Wow, I Haven’t Been Called “Fa**ot” (To My Face) In Years
So there I was, filling a five gallon water bottle with water at one of the many do-it-yourself stands here in Vegas. I had just come from working out and it was 100 degrees out even though the evening sun was setting. I was sort of just sweating and staring out at the traffic mindlessly when out of my peripheral vision I saw something moving. I turned to look and it was a guy riding a bike. I noticed he had ear buds in his ear and didn’t really notice much else, including the yell, “What are you looking at faggot?” It was too late to say anything back because he was all ready down the sidewalk on his no-name bike that appeared too small for his large frame. It was a quick moment that passed and as I got back into my car I thought, “Wow, I haven’t been called ‘faggot’ (to my face) in years” – Don’t Get Me Started!

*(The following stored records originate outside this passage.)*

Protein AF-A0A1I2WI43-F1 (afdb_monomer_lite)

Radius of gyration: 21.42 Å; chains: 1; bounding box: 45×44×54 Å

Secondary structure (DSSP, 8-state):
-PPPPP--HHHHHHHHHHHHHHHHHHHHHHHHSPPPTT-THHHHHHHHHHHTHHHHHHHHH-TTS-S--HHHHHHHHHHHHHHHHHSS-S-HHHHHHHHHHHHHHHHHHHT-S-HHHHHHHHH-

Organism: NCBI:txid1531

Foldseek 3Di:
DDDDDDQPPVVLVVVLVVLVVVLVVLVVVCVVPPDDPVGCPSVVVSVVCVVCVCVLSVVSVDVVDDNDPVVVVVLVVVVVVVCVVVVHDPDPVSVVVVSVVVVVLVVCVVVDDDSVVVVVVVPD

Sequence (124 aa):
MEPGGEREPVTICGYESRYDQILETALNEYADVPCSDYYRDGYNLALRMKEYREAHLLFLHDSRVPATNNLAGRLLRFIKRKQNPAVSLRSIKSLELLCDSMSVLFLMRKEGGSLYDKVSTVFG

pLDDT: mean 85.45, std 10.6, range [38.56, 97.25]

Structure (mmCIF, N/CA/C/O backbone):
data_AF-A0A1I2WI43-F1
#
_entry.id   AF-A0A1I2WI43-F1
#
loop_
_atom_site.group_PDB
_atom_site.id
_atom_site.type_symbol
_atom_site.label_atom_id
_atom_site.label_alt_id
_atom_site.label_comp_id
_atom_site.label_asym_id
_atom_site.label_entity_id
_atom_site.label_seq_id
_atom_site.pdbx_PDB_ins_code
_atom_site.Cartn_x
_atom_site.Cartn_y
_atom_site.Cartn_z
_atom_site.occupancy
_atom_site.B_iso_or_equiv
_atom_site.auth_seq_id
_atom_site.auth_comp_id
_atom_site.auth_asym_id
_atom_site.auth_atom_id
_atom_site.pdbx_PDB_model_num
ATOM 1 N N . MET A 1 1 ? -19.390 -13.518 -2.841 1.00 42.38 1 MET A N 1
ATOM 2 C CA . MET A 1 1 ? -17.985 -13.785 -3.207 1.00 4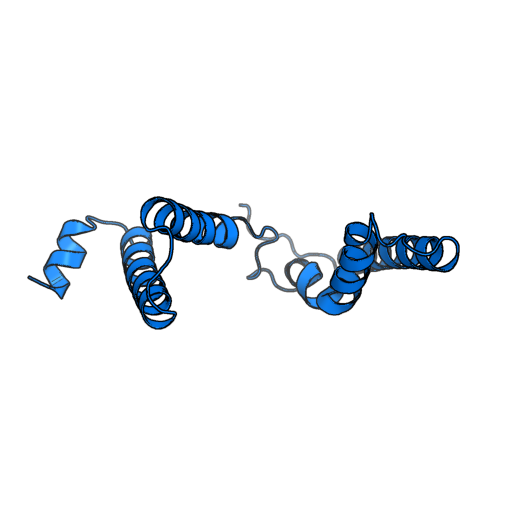2.38 1 MET A CA 1
ATOM 3 C C . MET A 1 1 ? -17.901 -15.291 -3.218 1.00 42.38 1 MET A C 1
ATOM 5 O O . MET A 1 1 ? -17.981 -15.878 -2.148 1.00 42.38 1 MET A O 1
ATOM 9 N N . GLU A 1 2 ? -17.977 -15.879 -4.410 1.00 38.56 2 GLU A N 1
ATOM 10 C CA . GLU A 1 2 ? -18.046 -17.333 -4.591 1.00 38.56 2 GLU A CA 1
ATOM 11 C C . GLU A 1 2 ? -16.842 -18.021 -3.922 1.00 38.56 2 GLU A C 1
ATOM 13 O O . GLU A 1 2 ? -15.751 -17.434 -3.908 1.00 38.56 2 GLU A O 1
ATOM 18 N N . PRO A 1 3 ? -17.023 -19.220 -3.337 1.00 46.75 3 PRO A N 1
ATOM 19 C CA . PRO A 1 3 ? -15.929 -19.978 -2.747 1.00 46.75 3 PRO A CA 1
ATOM 20 C C . PRO A 1 3 ? -14.906 -20.317 -3.837 1.00 46.75 3 PRO A C 1
ATOM 22 O O . PRO A 1 3 ? -15.261 -20.636 -4.969 1.00 46.75 3 PRO A O 1
ATOM 25 N N . GLY A 1 4 ? -13.628 -20.150 -3.496 1.00 52.59 4 GLY A N 1
ATOM 26 C CA . GLY A 1 4 ? -12.520 -20.158 -4.442 1.00 52.59 4 GLY A CA 1
ATOM 27 C C . GLY A 1 4 ? -12.445 -21.444 -5.254 1.00 52.59 4 GLY A C 1
ATOM 28 O O . GLY A 1 4 ? -12.213 -22.514 -4.699 1.00 52.59 4 GLY A O 1
ATOM 29 N N . GLY A 1 5 ? -12.585 -21.306 -6.574 1.00 53.84 5 GLY A N 1
ATOM 30 C CA . GLY A 1 5 ? -12.076 -22.304 -7.504 1.00 53.84 5 GLY A CA 1
ATOM 31 C C . GLY A 1 5 ? -10.577 -22.480 -7.270 1.00 53.84 5 GLY A C 1
ATOM 32 O O . GLY A 1 5 ? -9.862 -21.493 -7.059 1.00 53.84 5 GLY A O 1
ATOM 33 N N . GLU A 1 6 ? -10.126 -23.732 -7.251 1.00 56.69 6 GLU A N 1
ATOM 34 C CA . GLU A 1 6 ? -8.710 -24.081 -7.184 1.00 56.69 6 GLU A CA 1
ATOM 35 C C . GLU A 1 6 ? -7.956 -23.289 -8.256 1.00 56.69 6 GLU A C 1
ATOM 37 O O . GLU A 1 6 ? -8.267 -23.348 -9.445 1.00 56.69 6 GLU A O 1
ATOM 42 N N . ARG A 1 7 ? -7.014 -22.453 -7.819 1.00 63.94 7 ARG A N 1
ATOM 43 C CA . ARG A 1 7 ? -6.220 -21.632 -8.730 1.00 63.94 7 ARG A CA 1
ATOM 44 C C . ARG A 1 7 ? -5.171 -22.535 -9.348 1.00 63.94 7 ARG A C 1
ATOM 46 O O . ARG A 1 7 ? -4.255 -22.969 -8.653 1.00 63.94 7 ARG A O 1
ATOM 53 N N . GLU A 1 8 ? -5.310 -22.823 -10.635 1.00 73.19 8 GLU A N 1
ATOM 54 C CA . GLU A 1 8 ? -4.339 -23.666 -11.316 1.00 73.19 8 GLU A CA 1
ATOM 55 C C . GLU A 1 8 ? -2.944 -23.014 -11.290 1.00 73.19 8 GLU A C 1
ATOM 57 O O . GLU A 1 8 ? -2.802 -21.826 -11.614 1.00 73.19 8 GLU A O 1
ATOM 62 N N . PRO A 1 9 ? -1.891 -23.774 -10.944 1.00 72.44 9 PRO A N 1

When you write a blog as I’ve written for this many years you get every comment in the book. You get the people who love you, the people who hate you and even much to my surprise the people that want to date you. I take great pride in the comments people make when they feel as though I have “struck a cord” with them or somehow helped them in some way. How can that not make you feel great? I also love the hate filled, bible quoting tirades people go on when leaving comments. I take great delight that they’re usually misspelled, have bad grammar and really just want to tell me that I’m going to hell and that Jesus would still like to be my friend. Some just tell me to stop doing homosexual “acts” (which always makes me think that they think I’m a Liza impersonator or something in nightclubs, not sex for some reason) and then I’ll be a good person. I love all comments and usually unless I think they’ll be hurtful to my readers, I allow all the comments to stay. Some people ask me why I leave the hate-filled diatribes on. The reason for this is that in most cases the people make themselves look completely ridiculous (and you know I love that) but I also realize that when you put yourself in the public eye that it isn’t always the most glamorous or smartest eye that is viewing you. If that eye is a small dim lit room filled with the glow of a twelve inch monitor on a snack tray with sixteen cats at their feet and Cheetohs stained fingers, you have to realize that it’s them with the problem not you and allow yourself to take the good with the bad.
As a kid I was called, “faggot” every day in school for the entire time I was there, sometimes several times in the same day. I have even been called it in my adult life (but not in years and have never associated with gay people who use it with one another either) so when this incident happened I couldn’t really get my head around what I was hearing nor how I was feeling. The word is a word designed to denigrate the person it’s hurled at, make them feel “less than” or awful but Christ, I’m in my forties and I left all of that self-doubt and any self loathing years ago in an airport in Cleveland (I think it was Cleveland, can’t be sure, who can remember?). What I’m trying to say is that the word holds absolutely no power over me whatsoever anymore. So should I have hurled back a comment like, “No, you’re the faggot!” or perhaps, “I may be a faggot but I’m not interested in you, loser.” Neither of those seems like the right choice and in fact the more I thought about it the more I realized that it didn’t really even require a response from me. I wouldn’t have felt as though I was “fighting back” because I don’t feel I have anything to fight about with a thirty year old riding a bike that looks as though it was designed for a six year old. What would I achieve by even getting close to engaging him in a conversation or battle of dare I call them “wits” when I was clearly the only one equipped with those in this case? I can’t change his mind I don’t care enough about him to even try. Does this make me less of a crusader for gay rights? I don’t think so. I think that what this experience did was just remind me that yes there are still people out there who use this word and think they’re hurting you with it. No surprise there. The only real surprise was that I felt nothing. (Not to be too Morales from A Chorus Line) Wow, I haven’t been called ‘faggot’ (to my face) in years – Don’t Get Me Started!